La obra, tal como la vemos hoy, consta de seis paneles. Los dos centrales son más grandes que los cuatro que están a sus lados, dispuestos en parejas. La altura de cada uno de ellos es de poco más de dos metros, y el ancho de poco más de sesenta centímetros (un metro con veinte, en el caso de los centrales). Está pintada con óleo y temple sobre madera, se trata de un políptico de seis piezas que no cuesta imaginar como dos trípticos reunidos de esta forma por el paso del tiempo y la confusión. Desde hace unos ciento cincuenta años (pero fue pintada hace mucho más de quinientos) la obra se encuentra en el Museo de Arte Antiguo de la ciudad de Lisboa, que los lisboetas llaman “el museo de las ventanas verdes”.
San Vicente es el patrón de Lisboa. Sus restos llegaron a la capital por mar. El mar ha sido siempre el horizonte de la imaginación portuguesa.
San Vicente aparece en ambos paneles vestido con una rica dalmática, propia de su oficio de diácono. Es de color carmesí, como la sangre y el día de Pentecostés. El efecto que produce al ponerse delante de él y observarlo es el de una figura desdoblada como en un espejo, por su simetría. Pero ambas figuras tienen la misma densidad, están presentes de igual modo en ambos lados. Una presencia que podría definirse como serena, por una inusual comunión de dulzura y firmeza.

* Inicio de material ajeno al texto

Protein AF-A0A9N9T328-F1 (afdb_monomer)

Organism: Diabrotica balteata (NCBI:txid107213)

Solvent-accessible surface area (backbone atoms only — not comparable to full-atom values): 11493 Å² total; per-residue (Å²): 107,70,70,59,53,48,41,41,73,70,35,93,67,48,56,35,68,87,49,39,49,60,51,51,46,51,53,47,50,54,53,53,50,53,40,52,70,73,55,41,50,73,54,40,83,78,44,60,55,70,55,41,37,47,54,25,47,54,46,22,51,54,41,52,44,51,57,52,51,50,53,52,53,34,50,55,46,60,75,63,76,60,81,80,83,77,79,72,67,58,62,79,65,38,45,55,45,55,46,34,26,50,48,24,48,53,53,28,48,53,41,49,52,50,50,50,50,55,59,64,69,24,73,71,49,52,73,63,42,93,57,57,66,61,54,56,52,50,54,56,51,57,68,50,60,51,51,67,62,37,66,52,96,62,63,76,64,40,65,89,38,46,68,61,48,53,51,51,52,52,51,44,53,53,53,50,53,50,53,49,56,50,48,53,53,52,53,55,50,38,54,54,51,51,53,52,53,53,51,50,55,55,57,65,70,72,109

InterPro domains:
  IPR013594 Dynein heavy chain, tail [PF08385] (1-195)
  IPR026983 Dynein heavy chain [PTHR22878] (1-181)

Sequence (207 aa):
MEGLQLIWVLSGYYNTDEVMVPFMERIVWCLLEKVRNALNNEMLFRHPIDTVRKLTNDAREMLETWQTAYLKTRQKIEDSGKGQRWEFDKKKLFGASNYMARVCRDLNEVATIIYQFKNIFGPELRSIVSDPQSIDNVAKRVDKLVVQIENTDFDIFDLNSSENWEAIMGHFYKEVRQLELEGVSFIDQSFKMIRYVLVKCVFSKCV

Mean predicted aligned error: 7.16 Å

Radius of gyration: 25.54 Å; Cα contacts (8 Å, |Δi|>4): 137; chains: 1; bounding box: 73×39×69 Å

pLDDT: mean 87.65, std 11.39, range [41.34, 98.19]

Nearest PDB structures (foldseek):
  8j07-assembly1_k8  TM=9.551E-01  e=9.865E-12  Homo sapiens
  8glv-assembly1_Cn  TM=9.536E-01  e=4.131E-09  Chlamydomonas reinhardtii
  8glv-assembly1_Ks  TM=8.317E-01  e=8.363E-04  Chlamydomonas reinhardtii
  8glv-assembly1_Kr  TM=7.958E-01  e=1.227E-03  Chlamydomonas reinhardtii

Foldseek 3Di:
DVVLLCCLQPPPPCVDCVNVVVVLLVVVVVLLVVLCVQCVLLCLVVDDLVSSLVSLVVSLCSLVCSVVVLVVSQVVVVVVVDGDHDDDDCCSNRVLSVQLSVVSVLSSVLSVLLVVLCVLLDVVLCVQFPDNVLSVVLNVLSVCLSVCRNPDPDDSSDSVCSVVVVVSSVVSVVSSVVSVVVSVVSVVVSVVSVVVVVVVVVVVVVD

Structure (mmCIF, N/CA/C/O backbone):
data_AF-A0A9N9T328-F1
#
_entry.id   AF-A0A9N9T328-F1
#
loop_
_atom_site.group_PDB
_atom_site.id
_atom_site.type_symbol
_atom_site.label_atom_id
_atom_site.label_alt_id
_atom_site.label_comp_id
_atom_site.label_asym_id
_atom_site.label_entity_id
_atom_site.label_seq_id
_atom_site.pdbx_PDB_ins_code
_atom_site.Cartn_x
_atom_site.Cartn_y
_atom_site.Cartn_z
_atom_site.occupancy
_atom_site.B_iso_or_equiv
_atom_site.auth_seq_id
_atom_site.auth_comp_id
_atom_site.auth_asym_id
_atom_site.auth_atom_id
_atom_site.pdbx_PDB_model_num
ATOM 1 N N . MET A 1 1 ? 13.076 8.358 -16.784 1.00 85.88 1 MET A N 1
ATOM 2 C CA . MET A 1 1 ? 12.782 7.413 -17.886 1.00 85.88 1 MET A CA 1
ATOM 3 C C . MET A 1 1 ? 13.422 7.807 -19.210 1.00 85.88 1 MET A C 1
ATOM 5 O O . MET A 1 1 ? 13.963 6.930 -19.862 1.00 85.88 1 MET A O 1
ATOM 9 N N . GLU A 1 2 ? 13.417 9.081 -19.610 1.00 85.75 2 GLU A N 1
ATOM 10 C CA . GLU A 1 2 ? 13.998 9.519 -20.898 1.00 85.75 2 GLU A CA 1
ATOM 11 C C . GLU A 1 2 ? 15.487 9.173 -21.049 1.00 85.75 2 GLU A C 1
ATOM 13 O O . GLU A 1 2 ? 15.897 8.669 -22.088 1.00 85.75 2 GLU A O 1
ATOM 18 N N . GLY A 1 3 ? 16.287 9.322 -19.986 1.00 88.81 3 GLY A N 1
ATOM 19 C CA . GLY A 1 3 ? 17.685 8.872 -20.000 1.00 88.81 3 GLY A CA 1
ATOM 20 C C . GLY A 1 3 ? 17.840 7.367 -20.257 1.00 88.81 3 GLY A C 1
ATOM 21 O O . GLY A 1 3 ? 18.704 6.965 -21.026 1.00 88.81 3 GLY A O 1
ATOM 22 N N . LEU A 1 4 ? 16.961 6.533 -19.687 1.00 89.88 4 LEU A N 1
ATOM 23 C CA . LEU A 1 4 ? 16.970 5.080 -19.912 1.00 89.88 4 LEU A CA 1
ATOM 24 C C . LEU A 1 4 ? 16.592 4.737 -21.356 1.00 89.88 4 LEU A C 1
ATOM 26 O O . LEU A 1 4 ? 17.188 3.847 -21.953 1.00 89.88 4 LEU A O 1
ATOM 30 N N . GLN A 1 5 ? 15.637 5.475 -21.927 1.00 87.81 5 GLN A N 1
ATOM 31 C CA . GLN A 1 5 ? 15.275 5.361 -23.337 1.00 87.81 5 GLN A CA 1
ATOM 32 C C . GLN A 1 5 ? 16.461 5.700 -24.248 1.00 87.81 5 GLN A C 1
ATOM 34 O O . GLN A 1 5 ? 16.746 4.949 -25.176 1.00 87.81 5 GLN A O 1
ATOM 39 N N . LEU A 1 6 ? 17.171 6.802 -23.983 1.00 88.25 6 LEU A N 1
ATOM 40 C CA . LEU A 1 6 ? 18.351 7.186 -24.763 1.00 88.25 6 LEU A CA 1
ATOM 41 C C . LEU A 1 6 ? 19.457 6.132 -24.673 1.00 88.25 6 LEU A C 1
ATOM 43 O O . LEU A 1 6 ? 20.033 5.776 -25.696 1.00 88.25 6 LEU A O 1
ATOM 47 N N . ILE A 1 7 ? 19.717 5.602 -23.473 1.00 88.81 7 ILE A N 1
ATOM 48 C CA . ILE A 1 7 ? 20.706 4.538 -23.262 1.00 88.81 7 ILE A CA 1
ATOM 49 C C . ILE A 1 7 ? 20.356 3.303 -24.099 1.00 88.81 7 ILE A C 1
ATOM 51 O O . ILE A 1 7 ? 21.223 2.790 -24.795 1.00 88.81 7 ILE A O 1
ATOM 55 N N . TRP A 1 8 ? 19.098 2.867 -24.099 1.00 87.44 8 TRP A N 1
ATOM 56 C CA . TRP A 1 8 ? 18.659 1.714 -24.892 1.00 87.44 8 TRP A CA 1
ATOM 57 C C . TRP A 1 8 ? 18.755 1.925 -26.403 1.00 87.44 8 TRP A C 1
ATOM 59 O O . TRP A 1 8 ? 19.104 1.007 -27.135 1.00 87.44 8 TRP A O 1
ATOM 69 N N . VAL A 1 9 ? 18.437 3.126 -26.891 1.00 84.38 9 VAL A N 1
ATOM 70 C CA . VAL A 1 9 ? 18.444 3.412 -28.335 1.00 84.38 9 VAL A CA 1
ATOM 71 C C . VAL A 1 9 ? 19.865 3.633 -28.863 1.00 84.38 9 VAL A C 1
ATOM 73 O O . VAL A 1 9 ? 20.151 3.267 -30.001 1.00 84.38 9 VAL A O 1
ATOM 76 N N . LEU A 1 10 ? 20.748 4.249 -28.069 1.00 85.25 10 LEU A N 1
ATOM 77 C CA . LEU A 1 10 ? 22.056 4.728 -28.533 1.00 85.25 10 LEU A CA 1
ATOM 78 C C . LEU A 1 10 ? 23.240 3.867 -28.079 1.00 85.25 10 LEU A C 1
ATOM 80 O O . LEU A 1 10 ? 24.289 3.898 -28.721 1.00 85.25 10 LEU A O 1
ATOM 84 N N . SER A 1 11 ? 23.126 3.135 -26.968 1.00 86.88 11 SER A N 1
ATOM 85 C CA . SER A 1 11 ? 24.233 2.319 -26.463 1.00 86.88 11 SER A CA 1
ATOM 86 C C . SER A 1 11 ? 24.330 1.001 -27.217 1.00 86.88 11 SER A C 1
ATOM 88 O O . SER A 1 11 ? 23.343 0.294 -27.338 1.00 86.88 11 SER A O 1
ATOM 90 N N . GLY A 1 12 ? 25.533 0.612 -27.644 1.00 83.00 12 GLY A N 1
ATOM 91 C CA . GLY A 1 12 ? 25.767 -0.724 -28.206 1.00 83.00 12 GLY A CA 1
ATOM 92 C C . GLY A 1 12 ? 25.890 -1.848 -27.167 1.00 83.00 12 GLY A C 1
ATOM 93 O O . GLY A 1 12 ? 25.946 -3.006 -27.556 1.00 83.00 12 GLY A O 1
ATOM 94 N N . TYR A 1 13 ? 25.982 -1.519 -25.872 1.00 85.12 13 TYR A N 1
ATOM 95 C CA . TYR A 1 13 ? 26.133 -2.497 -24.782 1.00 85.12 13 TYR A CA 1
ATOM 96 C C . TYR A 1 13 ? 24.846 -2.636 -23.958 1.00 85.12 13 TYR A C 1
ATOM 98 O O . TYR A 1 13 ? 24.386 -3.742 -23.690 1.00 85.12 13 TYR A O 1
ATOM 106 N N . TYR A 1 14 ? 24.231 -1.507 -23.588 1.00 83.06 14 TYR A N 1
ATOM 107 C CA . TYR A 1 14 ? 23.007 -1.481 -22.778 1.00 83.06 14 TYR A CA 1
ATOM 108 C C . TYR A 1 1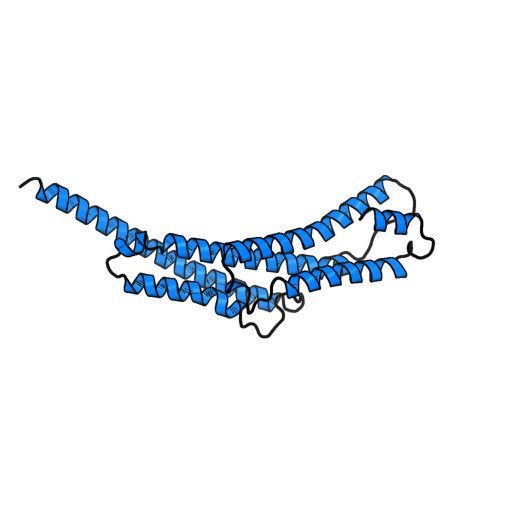4 ? 21.720 -1.707 -23.585 1.00 83.06 14 TYR A C 1
ATOM 110 O O . TYR A 1 14 ? 20.646 -1.757 -22.995 1.00 83.06 14 TYR A O 1
ATOM 118 N N . ASN A 1 15 ? 21.799 -1.844 -24.912 1.00 83.31 15 ASN A N 1
ATOM 119 C CA . ASN A 1 15 ? 20.659 -2.168 -25.778 1.00 83.31 15 ASN A CA 1
ATOM 120 C C . ASN A 1 15 ? 20.358 -3.673 -25.842 1.00 83.31 15 ASN A C 1
ATOM 122 O O . ASN A 1 15 ? 19.806 -4.144 -26.829 1.00 83.31 15 ASN A O 1
ATOM 126 N N . THR A 1 16 ? 20.781 -4.434 -24.837 1.00 86.06 16 THR A N 1
ATOM 127 C CA . THR A 1 16 ? 20.536 -5.871 -24.738 1.00 86.06 16 THR A CA 1
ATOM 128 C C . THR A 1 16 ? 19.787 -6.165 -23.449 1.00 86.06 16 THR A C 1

A su alrededor, repartidas por los paneles, hay casi sesenta figuras que forman un inmenso retrato colectivo. Figuras de pie, figuras arrodilladas, una de ellas postrada. Aparecen todas con sus ropas y aditamentos pulcramente representados, como si los observáramos con ojos de una insólita precisión. Brillan las armaduras, se doblan los paños, sin que en ello haya el menor rastro de alarde. Son lo que son, en el fiel justo de la balanza. Lo que importa son sus rostros, y en sus rostros, sus miradas. Apuntan todas a un lugar indeterminado, como si se dirigieran desde dentro hacia dentro, como si todo quedara en un ir y venir de mar a mar.

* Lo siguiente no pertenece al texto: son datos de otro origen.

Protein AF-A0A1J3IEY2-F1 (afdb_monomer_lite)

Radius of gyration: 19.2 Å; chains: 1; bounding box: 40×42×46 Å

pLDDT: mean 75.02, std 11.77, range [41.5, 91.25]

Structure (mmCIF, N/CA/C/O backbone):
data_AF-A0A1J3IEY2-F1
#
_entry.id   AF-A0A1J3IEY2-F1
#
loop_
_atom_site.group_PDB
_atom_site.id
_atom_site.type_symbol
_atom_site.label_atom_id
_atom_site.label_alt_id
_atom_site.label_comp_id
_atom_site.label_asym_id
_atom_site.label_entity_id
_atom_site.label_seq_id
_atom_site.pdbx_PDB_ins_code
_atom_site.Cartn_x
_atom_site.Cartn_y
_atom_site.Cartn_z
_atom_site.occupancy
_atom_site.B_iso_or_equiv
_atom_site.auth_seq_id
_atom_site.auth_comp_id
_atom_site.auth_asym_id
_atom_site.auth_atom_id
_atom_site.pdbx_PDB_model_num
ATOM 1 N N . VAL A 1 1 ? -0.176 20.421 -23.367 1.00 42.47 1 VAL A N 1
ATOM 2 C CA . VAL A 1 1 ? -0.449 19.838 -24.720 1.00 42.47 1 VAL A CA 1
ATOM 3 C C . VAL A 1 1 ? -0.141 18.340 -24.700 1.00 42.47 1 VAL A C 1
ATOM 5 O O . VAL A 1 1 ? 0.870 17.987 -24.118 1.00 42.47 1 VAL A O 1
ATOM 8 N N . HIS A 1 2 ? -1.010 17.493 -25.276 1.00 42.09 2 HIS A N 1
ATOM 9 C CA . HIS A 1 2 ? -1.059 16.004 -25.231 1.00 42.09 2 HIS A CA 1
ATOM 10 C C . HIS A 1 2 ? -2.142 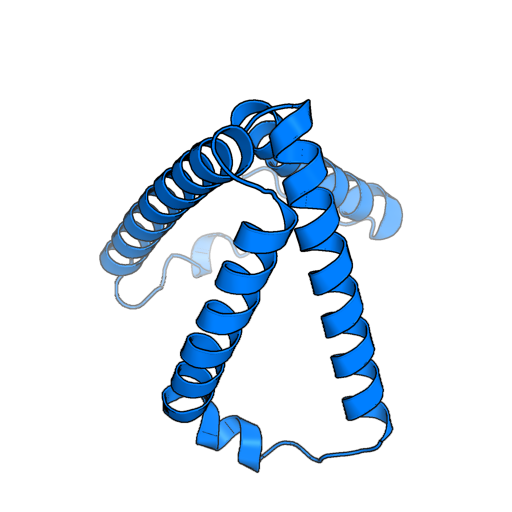15.357 -24.334 1.00 42.09 2 HIS A C 1
ATOM 12 O O . HIS A 1 2 ? -2.020 14.191 -23.965 1.00 42.09 2 HIS A O 1
ATOM 18 N N . ALA A 1 3 ? -3.253 16.048 -24.052 1.00 42.22 3 ALA A N 1
ATOM 19 C CA . ALA A 1 3 ? -4.472 15.386 -23.562 1.00 42.22 3 ALA A CA 1
ATOM 20 C C . ALA A 1 3 ? -5.183 14.570 -24.669 1.00 42.22 3 ALA A C 1
ATOM 22 O O . ALA A 1 3 ? -5.797 13.545 -24.390 1.00 42.22 3 ALA A O 1
ATOM 23 N N . GLY A 1 4 ? -5.031 14.970 -25.939 1.00 41.97 4 GLY A N 1
ATOM 24 C CA . GLY A 1 4 ? -5.690 14.328 -27.085 1.00 41.97 4 GLY A CA 1
ATOM 25 C C . GLY A 1 4 ? -5.149 12.951 -27.490 1.00 41.97 4 GLY A C 1
ATOM 26 O O . GLY A 1 4 ? -5.829 12.242 -28.218 1.00 41.97 4 GLY A O 1
ATOM 27 N N . ASP A 1 5 ? -3.970 12.551 -26.999 1.00 44.66 5 ASP A N 1
ATOM 28 C CA . ASP A 1 5 ? -3.295 11.309 -27.422 1.00 44.66 5 ASP A CA 1
ATOM 29 C C . ASP A 1 5 ? -3.403 10.173 -26.385 1.00 44.66 5 ASP A C 1
ATOM 31 O O . ASP A 1 5 ? -2.974 9.047 -26.622 1.00 44.66 5 ASP A O 1
ATOM 35 N N . ARG A 1 6 ? -4.010 10.438 -25.215 1.00 52.66 6 ARG A N 1
ATOM 36 C CA . ARG A 1 6 ? -4.222 9.421 -24.161 1.00 52.66 6 ARG A CA 1
ATOM 37 C C . ARG A 1 6 ? -5.547 8.668 -24.299 1.00 52.66 6 ARG A C 1
ATOM 39 O O . ARG A 1 6 ? -5.726 7.638 -23.658 1.00 52.66 6 ARG A O 1
ATOM 46 N N . ALA A 1 7 ? -6.451 9.149 -25.156 1.00 48.16 7 ALA A N 1
ATOM 47 C CA . ALA A 1 7 ? -7.728 8.498 -25.462 1.00 48.16 7 ALA A CA 1
ATOM 48 C C . ALA A 1 7 ? -7.586 7.289 -26.416 1.00 48.16 7 ALA A C 1
ATOM 50 O O . ALA A 1 7 ? -8.567 6.612 -26.710 1.00 48.16 7 ALA A O 1
ATOM 51 N N . GLY A 1 8 ? -6.370 6.998 -26.891 1.00 52.31 8 GLY A N 1
ATOM 52 C CA . GLY A 1 8 ? -6.069 5.934 -27.852 1.00 52.31 8 GLY A CA 1
ATOM 53 C C . GLY A 1 8 ? -5.694 4.586 -27.229 1.00 52.31 8 GLY A C 1
ATOM 54 O O . GLY A 1 8 ? -4.845 3.881 -27.767 1.00 52.31 8 GLY A O 1
ATOM 55 N N . GLY A 1 9 ? -6.263 4.210 -26.080 1.00 56.91 9 GLY A N 1
ATOM 56 C CA . GLY A 1 9 ? -6.118 2.840 -25.580 1.00 56.91 9 GLY A CA 1
ATOM 57 C C . GLY A 1 9 ? -6.853 1.862 -26.503 1.00 56.91 9 GLY A C 1
ATOM 58 O O . GLY A 1 9 ? -7.970 2.149 -26.916 1.00 56.91 9 GLY A O 1
ATOM 59 N N . SER A 1 10 ? -6.281 0.687 -26.799 1.00 64.56 10 SER A N 1
ATOM 60 C CA . SER A 1 10 ? -6.855 -0.283 -27.758 1.00 64.56 10 SER A CA 1
ATOM 61 C C . SER A 1 10 ? -8.311 -0.697 -27.466 1.00 64.56 10 SER A C 1
ATOM 63 O O . SER A 1 10 ? -8.952 -1.255 -28.350 1.00 64.56 10 SER A O 1
ATOM 65 N N . ASN A 1 11 ? -8.823 -0.470 -26.246 1.00 70.56 11 ASN A N 1
ATOM 66 C CA . ASN A 1 11 ? -10.220 -0.695 -25.870 1.00 70.56 11 ASN A CA 1
ATOM 67 C C . ASN A 1 11 ? -10.606 0.163 -24.633 1.00 70.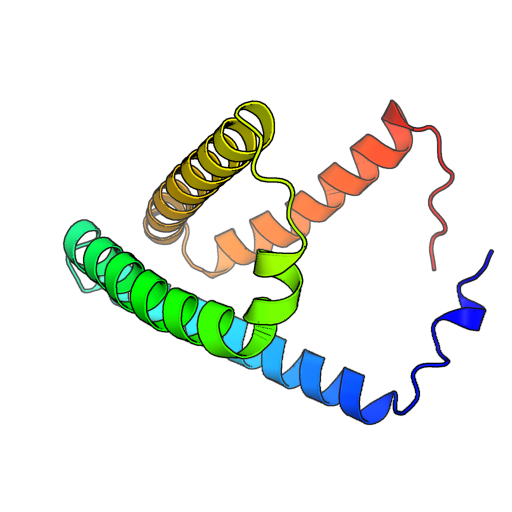56 11 ASN A C 1
ATOM 69 O O . ASN A 1 11 ? -10.564 -0.346 -23.508 1.00 70.56 11 ASN A O 1
ATOM 73 N N . PRO A 1 12 ? -10.994 1.443 -24.795 1.00 75.00 12 PRO A N 1
ATOM 74 C CA . PRO A 1 12 ? -11.236 2.363 -23.672 1.00 75.00 12 PRO A CA 1
ATOM 75 C C . PRO A 1 12 ? -12.323 1.855 -22.711 1.00 75.00 12 PRO A C 1
ATOM 77 O O . PRO A 1 12 ? -12.143 1.891 -21.501 1.00 75.00 12 PRO A O 1
ATOM 80 N N . VAL A 1 13 ? -13.366 1.206 -23.241 1.00 80.06 13 VAL A N 1
ATOM 81 C CA . VAL A 1 13 ? -14.454 0.597 -22.450 1.00 80.06 13 VAL A CA 1
ATOM 82 C C . VAL A 1 13 ? -13.957 -0.482 -21.475 1.00 80.06 13 VAL A C 1
ATOM 84 O O . VAL A 1 13 ? -14.497 -0.629 -20.382 1.00 80.06 13 VAL A O 1
ATOM 87 N N . LYS A 1 14 ? -12.916 -1.250 -21.841 1.00 78.88 14 LYS A N 1
ATOM 88 C CA . LYS A 1 14 ? -12.327 -2.241 -20.922 1.00 78.88 14 LYS A CA 1
ATOM 89 C C . LYS A 1 14 ? -11.557 -1.550 -19.799 1.00 78.88 14 LYS A C 1
ATOM 91 O O . LYS A 1 14 ? -11.584 -2.046 -18.680 1.00 78.88 14 LYS A O 1
ATOM 96 N N . GLY A 1 15 ? -10.896 -0.431 -20.102 1.00 83.00 15 GLY A N 1
ATOM 97 C CA . GLY A 1 15 ? -10.220 0.404 -19.111 1.00 83.00 15 GLY A CA 1
ATOM 98 C C . GLY A 1 15 ? -11.208 0.976 -18.101 1.00 83.00 15 GLY A C 1
ATOM 99 O O . GLY A 1 15 ? -11.038 0.753 -16.906 1.00 83.00 15 GLY A O 1
ATOM 100 N N . ASP A 1 16 ? -12.284 1.603 -18.580 1.00 85.56 16 ASP A N 1
ATOM 101 C CA . ASP A 1 16 ? -13.324 2.184 -17.722 1.00 85.56 16 ASP A CA 1
ATOM 102 C C . ASP A 1 16 ? -13.970 1.130 -16.815 1.00 85.56 16 ASP A C 1
ATOM 104 O O . ASP A 1 16 ? -14.110 1.338 -15.609 1.00 85.56 16 ASP A O 1
ATOM 108 N N . LEU A 1 17 ? -14.293 -0.047 -17.364 1.00 88.06 17 LEU A N 1
ATOM 109 C CA . LEU A 1 17 ? -14.827 -1.155 -16.573 1.00 88.06 17 LEU A CA 1
ATOM 110 C C . LEU A 1 17 ? -13.836 -1.606 -15.490 1.00 88.06 17 LEU A C 1
ATOM 112 O O . LEU A 1 17 ? -14.233 -1.833 -14.349 1.00 88.06 17 LEU A O 1
ATOM 116 N N . LEU A 1 18 ? -12.550 -1.722 -15.830 1.00 85.94 18 LEU A N 1
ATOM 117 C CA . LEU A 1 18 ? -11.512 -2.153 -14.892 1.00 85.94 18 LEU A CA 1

Los estudiosos han nombrado los paneles, que representan distintos gremios de la corte portuguesa del siglo XV: panel de los frailes, de los pescadores, del Infante, del Arzobispo, de los caballeros, de la reliquia.
Han identificado algunos rostros concretos y dan por supuesto que detrás de cada figura hay un ser de carne y hueso, un personaje real. Como las tablas están llenas de símbolos de los que se han perdido algunos referentes (en su día eran nítidos, como lo son todos los símbolos antiguos), cunden las interpretaciones. Todas coinciden en la identificación de figuras históricas, representantes ilustres de la historia nacional y de la Casa de Avís, pero como el tiempo borró su apariencia, no hay acuerdo definitivo sobre quién es quién ni sobre el significado oficial del retablo.
Algún personaje podría estar representado en dos momentos diferentes de su vida, lo que certificaría la sutil naturaleza anacrónica del cuadro. Se ha especulado en diferentes direcciones, contradictorias, sobre la condición simbólica de las tablas. Podría ser una escena de glorificación martirial, que por tanto no acontece en el espacio físico, histórico (a pesar de su extraordinaria individualización, de la encarnadura mundana de los personajes); una ceremonia conmemorativa, por tanto, que no acontece en el siglo. Un funeral simbolizado, exequias e inicio de la causa de santificación de uno de los miembros de la dinastía en el poder, avalada por el santo patrono de la ciudad, que extiende su protección sobre la casa real y sobre el reino. De este modo, las tablas se convertirían en la perfecta ilustración de una crónica, drama en seis escenas de la muerte y elevación a los altares de una historia trágica ocurrida en tierras lejanas, mar mediante.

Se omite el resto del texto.